(Data listing)

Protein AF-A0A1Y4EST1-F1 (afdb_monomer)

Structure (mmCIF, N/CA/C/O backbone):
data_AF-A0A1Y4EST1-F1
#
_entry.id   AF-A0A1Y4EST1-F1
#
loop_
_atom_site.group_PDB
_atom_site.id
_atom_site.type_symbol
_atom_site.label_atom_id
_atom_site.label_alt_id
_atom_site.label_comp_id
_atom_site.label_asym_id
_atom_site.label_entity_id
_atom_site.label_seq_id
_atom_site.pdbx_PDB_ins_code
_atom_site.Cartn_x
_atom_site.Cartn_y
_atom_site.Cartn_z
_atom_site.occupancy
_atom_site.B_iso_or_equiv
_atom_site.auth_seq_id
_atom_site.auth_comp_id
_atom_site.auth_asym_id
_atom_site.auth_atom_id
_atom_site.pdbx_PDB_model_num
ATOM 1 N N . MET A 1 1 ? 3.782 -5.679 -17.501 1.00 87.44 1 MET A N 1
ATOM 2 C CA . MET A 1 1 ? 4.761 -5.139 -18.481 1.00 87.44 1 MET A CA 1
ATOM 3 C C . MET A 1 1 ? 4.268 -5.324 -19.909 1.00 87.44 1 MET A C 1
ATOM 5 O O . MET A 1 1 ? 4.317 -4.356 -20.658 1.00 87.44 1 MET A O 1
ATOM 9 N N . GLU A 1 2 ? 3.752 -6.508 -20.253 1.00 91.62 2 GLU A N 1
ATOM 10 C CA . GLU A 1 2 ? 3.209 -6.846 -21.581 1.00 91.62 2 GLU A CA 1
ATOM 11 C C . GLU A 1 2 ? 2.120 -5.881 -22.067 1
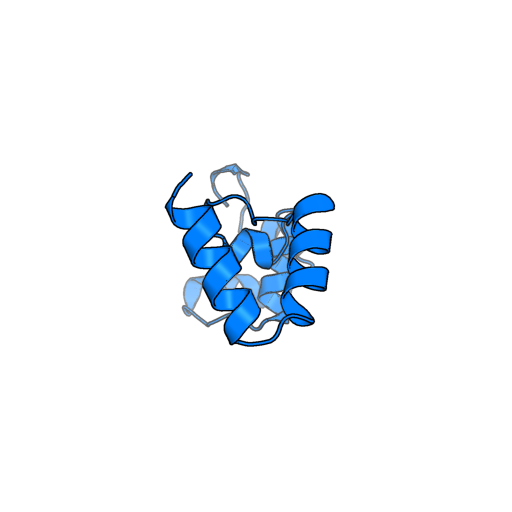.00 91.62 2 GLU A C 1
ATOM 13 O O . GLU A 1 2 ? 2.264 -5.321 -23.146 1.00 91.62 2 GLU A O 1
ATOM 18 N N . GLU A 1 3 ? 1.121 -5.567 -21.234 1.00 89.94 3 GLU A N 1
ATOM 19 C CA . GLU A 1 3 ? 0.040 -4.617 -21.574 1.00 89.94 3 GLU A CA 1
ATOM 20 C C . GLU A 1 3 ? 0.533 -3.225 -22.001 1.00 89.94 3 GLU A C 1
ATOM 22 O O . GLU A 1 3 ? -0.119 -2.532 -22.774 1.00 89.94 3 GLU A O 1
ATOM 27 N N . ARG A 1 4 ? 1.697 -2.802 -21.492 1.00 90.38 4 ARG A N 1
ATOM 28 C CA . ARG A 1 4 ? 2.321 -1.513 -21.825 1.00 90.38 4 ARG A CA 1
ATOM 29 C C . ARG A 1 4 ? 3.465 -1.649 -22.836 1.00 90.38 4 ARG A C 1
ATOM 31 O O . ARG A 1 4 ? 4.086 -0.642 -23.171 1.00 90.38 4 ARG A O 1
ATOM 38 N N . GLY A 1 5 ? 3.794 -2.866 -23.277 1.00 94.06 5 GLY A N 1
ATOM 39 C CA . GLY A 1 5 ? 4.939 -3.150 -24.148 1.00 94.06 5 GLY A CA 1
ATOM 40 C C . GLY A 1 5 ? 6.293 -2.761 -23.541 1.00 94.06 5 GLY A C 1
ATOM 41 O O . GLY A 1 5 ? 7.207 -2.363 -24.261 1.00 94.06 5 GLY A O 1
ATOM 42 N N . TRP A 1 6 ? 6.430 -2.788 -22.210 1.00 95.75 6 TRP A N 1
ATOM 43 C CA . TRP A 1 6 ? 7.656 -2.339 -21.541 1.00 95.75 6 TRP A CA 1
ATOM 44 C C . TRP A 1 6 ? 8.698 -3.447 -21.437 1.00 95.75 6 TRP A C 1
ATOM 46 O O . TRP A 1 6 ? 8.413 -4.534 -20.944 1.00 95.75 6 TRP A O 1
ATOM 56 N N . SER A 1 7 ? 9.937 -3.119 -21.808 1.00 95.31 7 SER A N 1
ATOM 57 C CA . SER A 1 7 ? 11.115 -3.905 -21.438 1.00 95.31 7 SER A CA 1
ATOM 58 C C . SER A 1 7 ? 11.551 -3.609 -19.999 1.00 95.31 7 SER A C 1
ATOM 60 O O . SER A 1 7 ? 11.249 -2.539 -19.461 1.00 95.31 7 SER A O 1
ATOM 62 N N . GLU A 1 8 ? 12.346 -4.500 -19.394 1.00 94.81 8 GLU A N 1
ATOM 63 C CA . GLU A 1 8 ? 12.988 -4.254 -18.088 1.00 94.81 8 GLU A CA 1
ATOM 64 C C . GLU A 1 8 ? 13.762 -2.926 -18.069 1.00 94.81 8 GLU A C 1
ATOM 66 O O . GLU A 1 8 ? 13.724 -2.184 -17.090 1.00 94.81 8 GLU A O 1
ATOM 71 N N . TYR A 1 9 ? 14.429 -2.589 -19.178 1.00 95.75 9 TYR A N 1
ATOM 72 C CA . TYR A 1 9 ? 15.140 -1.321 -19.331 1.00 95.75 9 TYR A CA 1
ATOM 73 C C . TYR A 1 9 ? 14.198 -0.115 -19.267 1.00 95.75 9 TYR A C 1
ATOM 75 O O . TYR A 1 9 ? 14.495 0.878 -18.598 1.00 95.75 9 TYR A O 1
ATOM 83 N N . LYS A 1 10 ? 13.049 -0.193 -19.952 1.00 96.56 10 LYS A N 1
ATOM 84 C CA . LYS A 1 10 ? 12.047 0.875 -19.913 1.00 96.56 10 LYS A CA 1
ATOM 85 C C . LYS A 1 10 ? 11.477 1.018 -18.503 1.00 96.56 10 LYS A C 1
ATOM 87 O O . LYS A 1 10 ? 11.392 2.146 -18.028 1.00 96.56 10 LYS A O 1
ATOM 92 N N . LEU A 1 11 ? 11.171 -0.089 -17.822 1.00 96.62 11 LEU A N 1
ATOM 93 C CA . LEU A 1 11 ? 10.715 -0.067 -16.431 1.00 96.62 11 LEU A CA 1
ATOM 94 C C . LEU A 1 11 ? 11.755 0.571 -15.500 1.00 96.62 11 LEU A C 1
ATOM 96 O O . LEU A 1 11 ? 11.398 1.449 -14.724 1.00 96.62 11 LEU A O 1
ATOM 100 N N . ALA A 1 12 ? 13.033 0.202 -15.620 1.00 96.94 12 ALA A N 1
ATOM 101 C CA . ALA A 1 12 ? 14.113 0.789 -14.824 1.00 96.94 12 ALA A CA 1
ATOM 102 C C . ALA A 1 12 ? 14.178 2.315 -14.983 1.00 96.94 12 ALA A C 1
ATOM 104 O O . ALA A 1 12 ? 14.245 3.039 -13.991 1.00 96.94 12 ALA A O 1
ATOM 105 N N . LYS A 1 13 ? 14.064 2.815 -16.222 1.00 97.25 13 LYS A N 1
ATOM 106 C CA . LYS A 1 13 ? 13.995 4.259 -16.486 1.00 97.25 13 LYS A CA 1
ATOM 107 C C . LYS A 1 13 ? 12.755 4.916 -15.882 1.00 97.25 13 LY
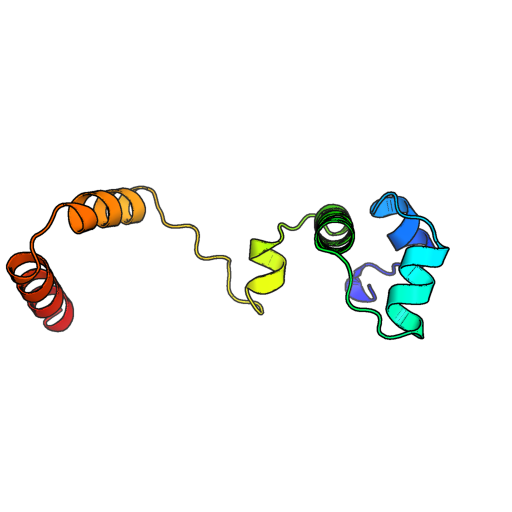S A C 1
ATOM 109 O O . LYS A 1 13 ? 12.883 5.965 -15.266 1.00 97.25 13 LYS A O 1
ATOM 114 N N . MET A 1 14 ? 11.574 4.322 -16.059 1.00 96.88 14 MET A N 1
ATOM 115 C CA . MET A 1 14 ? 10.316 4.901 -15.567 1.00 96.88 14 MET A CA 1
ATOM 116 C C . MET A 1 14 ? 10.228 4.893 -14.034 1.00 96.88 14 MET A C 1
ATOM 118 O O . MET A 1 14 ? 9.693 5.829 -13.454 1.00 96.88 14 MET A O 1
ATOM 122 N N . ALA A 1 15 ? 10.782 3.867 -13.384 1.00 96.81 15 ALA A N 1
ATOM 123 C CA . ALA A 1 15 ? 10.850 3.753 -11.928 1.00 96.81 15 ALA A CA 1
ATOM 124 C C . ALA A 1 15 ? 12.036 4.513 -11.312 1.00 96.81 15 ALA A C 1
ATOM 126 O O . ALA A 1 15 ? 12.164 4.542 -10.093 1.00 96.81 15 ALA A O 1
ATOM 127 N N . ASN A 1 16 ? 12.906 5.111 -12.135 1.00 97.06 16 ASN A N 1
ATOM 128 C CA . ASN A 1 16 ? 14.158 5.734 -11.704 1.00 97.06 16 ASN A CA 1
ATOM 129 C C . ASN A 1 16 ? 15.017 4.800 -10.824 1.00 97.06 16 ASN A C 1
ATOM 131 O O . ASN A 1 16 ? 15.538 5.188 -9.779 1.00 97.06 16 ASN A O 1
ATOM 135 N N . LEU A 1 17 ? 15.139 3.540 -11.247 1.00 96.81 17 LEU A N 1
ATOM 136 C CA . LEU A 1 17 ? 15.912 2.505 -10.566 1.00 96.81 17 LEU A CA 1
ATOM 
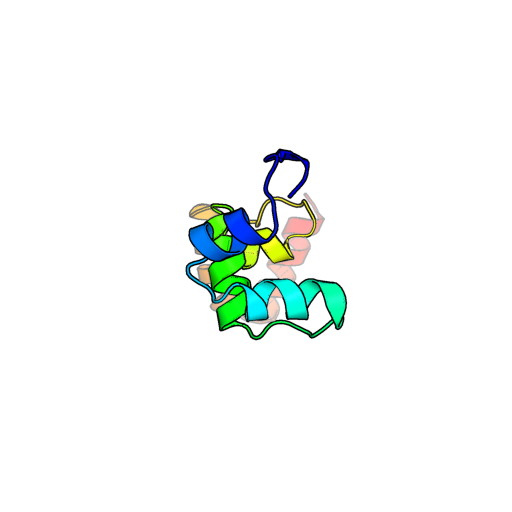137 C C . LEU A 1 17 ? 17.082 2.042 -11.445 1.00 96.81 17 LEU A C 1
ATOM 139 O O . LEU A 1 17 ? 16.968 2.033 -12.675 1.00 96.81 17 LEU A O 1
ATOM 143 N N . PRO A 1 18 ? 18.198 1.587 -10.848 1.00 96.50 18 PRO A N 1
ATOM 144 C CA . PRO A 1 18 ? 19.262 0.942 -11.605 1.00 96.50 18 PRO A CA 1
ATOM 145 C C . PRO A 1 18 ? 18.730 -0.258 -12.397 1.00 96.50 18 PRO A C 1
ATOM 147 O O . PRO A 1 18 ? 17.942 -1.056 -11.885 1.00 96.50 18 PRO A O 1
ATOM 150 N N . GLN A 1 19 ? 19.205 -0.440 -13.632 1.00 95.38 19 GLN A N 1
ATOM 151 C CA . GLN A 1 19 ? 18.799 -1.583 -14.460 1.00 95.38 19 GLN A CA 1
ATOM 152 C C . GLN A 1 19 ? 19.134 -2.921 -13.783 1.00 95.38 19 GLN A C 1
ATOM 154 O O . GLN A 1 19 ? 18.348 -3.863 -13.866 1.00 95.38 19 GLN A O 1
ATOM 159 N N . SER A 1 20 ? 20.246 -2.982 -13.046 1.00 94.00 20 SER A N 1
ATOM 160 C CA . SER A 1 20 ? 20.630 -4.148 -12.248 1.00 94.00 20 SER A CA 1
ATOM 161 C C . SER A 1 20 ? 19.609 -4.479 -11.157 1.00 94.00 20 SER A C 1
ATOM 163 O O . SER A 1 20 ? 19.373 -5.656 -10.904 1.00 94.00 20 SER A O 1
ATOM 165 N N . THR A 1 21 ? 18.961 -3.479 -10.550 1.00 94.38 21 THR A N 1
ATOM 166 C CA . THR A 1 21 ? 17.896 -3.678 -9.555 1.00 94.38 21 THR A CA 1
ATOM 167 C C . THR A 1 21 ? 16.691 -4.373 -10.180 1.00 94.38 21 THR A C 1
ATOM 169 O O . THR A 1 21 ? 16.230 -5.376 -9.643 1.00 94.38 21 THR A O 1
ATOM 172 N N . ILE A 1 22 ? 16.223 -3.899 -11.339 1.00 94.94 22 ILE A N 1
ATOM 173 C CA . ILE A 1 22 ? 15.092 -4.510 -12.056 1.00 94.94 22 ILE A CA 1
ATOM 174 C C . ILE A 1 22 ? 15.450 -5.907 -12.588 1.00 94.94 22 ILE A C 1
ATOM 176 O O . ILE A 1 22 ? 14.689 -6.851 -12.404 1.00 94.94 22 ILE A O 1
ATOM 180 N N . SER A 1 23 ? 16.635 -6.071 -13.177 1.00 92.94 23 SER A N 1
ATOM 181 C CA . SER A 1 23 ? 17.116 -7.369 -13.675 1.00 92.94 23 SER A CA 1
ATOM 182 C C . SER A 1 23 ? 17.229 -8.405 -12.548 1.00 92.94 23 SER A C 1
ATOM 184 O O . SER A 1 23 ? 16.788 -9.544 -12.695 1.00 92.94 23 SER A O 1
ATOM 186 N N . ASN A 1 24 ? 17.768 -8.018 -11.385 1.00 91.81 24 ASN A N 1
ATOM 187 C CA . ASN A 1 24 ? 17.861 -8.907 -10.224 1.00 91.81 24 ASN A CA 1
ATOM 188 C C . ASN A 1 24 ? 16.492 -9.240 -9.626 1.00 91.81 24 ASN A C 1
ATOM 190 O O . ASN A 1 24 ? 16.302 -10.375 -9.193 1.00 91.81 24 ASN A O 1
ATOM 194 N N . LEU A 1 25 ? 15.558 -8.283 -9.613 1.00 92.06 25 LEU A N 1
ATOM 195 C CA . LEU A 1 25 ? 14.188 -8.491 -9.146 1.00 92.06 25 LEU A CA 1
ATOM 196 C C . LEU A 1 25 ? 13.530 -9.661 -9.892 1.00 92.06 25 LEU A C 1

(End Data listing)

◆ Work to be completed:
Working from the data above, repeat exactly, and only, the lines that begin at the line containing "ATOM 5 O O ." and stop after the line containing "ATOM 43 C CA"; pictures are not copied.

◆ Solution to this exercise:
ATOM 5 O O . MET A 1 1 ? 4.317 -4.356 -20.658 1.00 87.44 1 MET A O 1
ATOM 9 N N . GLU A 1 2 ? 3.752 -6.508 -20.253 1.00 91.62 2 GLU A N 1
ATOM 10 C CA . GLU A 1 2 ? 3.209 -6.846 -21.581 1.00 91.62 2 GLU A CA 1
ATOM 11 C C . GLU A 1 2 ? 2.120 -5.881 -22.067 1
.00 91.62 2 GLU A C 1
ATOM 13 O O . GLU A 1 2 ? 2.264 -5.321 -23.146 1.00 91.62 2 GLU A O 1
ATOM 18 N N . GLU A 1 3 ? 1.121 -5.567 -21.234 1.00 89.94 3 GLU A N 1
ATOM 19 C CA . GLU A 1 3 ? 0.040 -4.617 -21.574 1.00 89.94 3 GLU A CA 1
ATOM 20 C C . GLU A 1 3 ? 0.533 -3.225 -22.001 1.00 89.94 3 GLU A C 1
ATOM 22 O O . GLU A 1 3 ? -0.119 -2.532 -22.774 1.00 89.94 3 GLU A O 1
ATOM 27 N N . ARG A 1 4 ? 1.697 -2.802 -21.492 1.00 90.38 4 ARG A N 1
ATOM 28 C CA . ARG A 1 4 ? 2.321 -1.513 -21.825 1.00 90.38 4 ARG A CA 1
ATOM 29 C C . ARG A 1 4 ? 3.465 -1.649 -22.836 1.00 90.38 4 ARG A C 1
ATOM 31 O O . ARG A 1 4 ? 4.086 -0.642 -23.171 1.00 90.38 4 ARG A O 1
ATOM 38 N N . GLY A 1 5 ? 3.794 -2.866 -23.277 1.00 94.06 5 GLY A N 1
ATOM 39 C CA . GLY A 1 5 ? 4.939 -3.150 -24.148 1.00 94.06 5 GLY A CA 1
ATOM 40 C C . GLY A 1 5 ? 6.293 -2.761 -23.541 1.00 94.06 5 GLY A C 1
ATOM 41 O O . GLY A 1 5 ? 7.207 -2.363 -24.261 1.00 94.06 5 GLY A O 1
ATOM 42 N N . TRP A 1 6 ? 6.430 -2.788 -22.210 1.00 95.75 6 TRP A N 1
ATOM 43 C CA . TRP A 1 6 ? 7.656 -2.339 -21.541 1.00 95.75 6 TRP A CA 1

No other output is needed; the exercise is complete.